# Work order
From the entries below, transcribe exactly the lines between the line holding "ATOM 10 C CA" and the line holding "ATOM 17 N N", inclusive; skip all other lines.

Top of Exercise input

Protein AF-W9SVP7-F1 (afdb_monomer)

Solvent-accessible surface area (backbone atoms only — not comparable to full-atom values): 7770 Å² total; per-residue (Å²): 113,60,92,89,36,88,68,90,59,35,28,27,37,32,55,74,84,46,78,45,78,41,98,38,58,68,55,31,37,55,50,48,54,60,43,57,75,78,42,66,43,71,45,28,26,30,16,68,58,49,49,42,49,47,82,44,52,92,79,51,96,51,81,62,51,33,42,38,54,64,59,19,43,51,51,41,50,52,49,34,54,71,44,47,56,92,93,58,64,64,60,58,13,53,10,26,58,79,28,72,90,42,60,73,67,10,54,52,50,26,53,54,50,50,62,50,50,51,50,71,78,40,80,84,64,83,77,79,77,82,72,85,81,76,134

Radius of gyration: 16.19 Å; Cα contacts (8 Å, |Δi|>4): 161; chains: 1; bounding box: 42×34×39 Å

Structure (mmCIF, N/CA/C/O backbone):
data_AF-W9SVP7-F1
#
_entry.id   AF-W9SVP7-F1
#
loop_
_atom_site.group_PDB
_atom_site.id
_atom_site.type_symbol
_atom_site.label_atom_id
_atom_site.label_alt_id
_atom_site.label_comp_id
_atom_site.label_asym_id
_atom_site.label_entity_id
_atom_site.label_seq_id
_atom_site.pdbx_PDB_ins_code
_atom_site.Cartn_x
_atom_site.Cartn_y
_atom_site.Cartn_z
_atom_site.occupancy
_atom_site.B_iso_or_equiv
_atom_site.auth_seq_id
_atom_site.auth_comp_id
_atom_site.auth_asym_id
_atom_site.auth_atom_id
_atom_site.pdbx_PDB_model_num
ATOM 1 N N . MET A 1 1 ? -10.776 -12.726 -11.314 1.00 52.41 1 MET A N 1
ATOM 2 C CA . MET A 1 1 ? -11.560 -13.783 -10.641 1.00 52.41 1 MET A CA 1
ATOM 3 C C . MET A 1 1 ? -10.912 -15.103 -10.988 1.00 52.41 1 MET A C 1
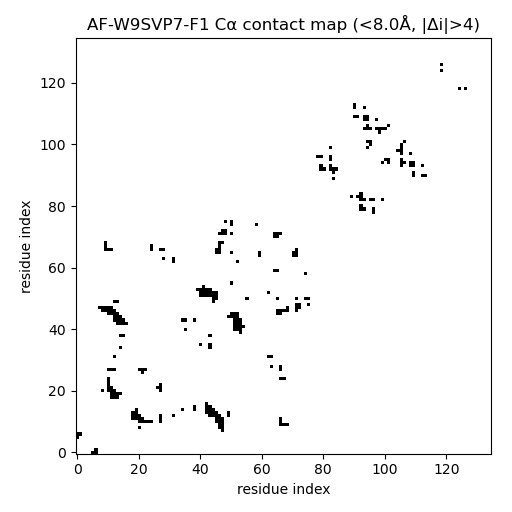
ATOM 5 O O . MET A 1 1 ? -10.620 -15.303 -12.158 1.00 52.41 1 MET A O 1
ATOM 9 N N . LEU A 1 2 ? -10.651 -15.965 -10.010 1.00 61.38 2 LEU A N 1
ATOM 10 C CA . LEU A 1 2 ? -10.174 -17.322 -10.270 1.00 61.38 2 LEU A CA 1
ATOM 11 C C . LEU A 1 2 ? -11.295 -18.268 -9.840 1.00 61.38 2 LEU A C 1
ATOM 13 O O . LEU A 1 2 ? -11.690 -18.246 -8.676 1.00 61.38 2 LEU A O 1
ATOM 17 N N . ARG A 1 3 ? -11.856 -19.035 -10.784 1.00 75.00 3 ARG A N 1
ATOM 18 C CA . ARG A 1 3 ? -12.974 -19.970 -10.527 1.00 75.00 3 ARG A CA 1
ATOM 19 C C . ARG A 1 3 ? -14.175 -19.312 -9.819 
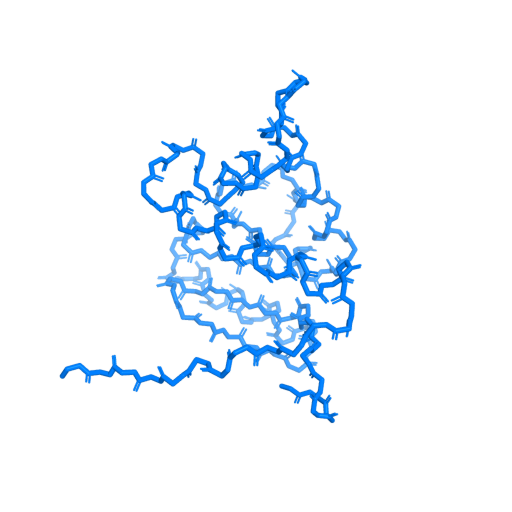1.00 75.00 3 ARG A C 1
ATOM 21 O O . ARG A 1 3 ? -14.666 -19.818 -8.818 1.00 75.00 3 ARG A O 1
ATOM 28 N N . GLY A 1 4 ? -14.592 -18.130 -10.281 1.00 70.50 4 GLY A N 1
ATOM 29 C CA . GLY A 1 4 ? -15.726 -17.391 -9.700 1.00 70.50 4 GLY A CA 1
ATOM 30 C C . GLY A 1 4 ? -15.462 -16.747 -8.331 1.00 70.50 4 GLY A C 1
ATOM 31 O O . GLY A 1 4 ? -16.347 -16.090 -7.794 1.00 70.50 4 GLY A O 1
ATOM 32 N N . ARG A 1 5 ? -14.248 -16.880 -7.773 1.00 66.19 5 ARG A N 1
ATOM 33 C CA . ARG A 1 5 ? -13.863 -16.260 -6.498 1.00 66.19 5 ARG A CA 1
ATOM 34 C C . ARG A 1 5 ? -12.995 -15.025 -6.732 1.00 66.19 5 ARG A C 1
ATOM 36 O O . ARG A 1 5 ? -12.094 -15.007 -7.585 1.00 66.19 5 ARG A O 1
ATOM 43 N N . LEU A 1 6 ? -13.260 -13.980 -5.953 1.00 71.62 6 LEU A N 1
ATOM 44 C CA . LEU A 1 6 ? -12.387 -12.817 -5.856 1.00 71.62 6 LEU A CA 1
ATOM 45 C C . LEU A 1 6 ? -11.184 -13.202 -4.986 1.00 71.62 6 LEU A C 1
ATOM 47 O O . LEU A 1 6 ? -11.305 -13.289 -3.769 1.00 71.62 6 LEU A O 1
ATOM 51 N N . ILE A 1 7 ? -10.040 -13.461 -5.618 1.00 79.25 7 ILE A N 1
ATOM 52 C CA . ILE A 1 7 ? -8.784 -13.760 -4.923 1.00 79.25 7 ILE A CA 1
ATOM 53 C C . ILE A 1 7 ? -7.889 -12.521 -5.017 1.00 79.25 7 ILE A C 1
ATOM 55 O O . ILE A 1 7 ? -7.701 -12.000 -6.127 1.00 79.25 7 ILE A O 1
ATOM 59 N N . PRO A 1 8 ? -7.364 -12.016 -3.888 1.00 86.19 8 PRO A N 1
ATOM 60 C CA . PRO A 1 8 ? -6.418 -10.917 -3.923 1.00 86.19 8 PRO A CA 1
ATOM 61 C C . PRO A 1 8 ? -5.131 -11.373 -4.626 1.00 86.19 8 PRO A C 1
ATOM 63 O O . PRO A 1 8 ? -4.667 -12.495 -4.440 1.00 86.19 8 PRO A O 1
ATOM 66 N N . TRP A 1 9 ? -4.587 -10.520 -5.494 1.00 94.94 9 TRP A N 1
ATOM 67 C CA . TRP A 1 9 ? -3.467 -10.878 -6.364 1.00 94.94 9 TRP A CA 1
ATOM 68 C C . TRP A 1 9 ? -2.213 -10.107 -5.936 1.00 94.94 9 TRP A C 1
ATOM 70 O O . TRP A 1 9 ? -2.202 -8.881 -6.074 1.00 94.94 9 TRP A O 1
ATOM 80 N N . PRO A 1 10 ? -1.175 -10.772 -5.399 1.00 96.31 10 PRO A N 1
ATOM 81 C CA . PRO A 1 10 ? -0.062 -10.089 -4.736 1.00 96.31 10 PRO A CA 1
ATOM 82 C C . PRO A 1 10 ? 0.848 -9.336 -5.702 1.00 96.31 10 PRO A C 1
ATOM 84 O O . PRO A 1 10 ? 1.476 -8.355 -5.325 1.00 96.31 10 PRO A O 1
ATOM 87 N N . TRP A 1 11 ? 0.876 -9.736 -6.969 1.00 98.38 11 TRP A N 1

Bottom of Exercise input

# Response to this task
ATOM 10 C CA . LEU A 1 2 ? -10.174 -17.322 -10.270 1.00 61.38 2 LEU A CA 1
ATOM 11 C C . LEU A 1 2 ? -11.295 -18.268 -9.840 1.00 61.38 2 LEU A C 1
ATOM 13 O O . LEU A 1 2 ? -11.690 -18.246 -8.676 1.00 61.38 2 LEU A O 1
ATOM 17 N N . ARG A 1 3 ? -11.856 -19.035 -10.784 1.00 75.00 3 ARG A N 1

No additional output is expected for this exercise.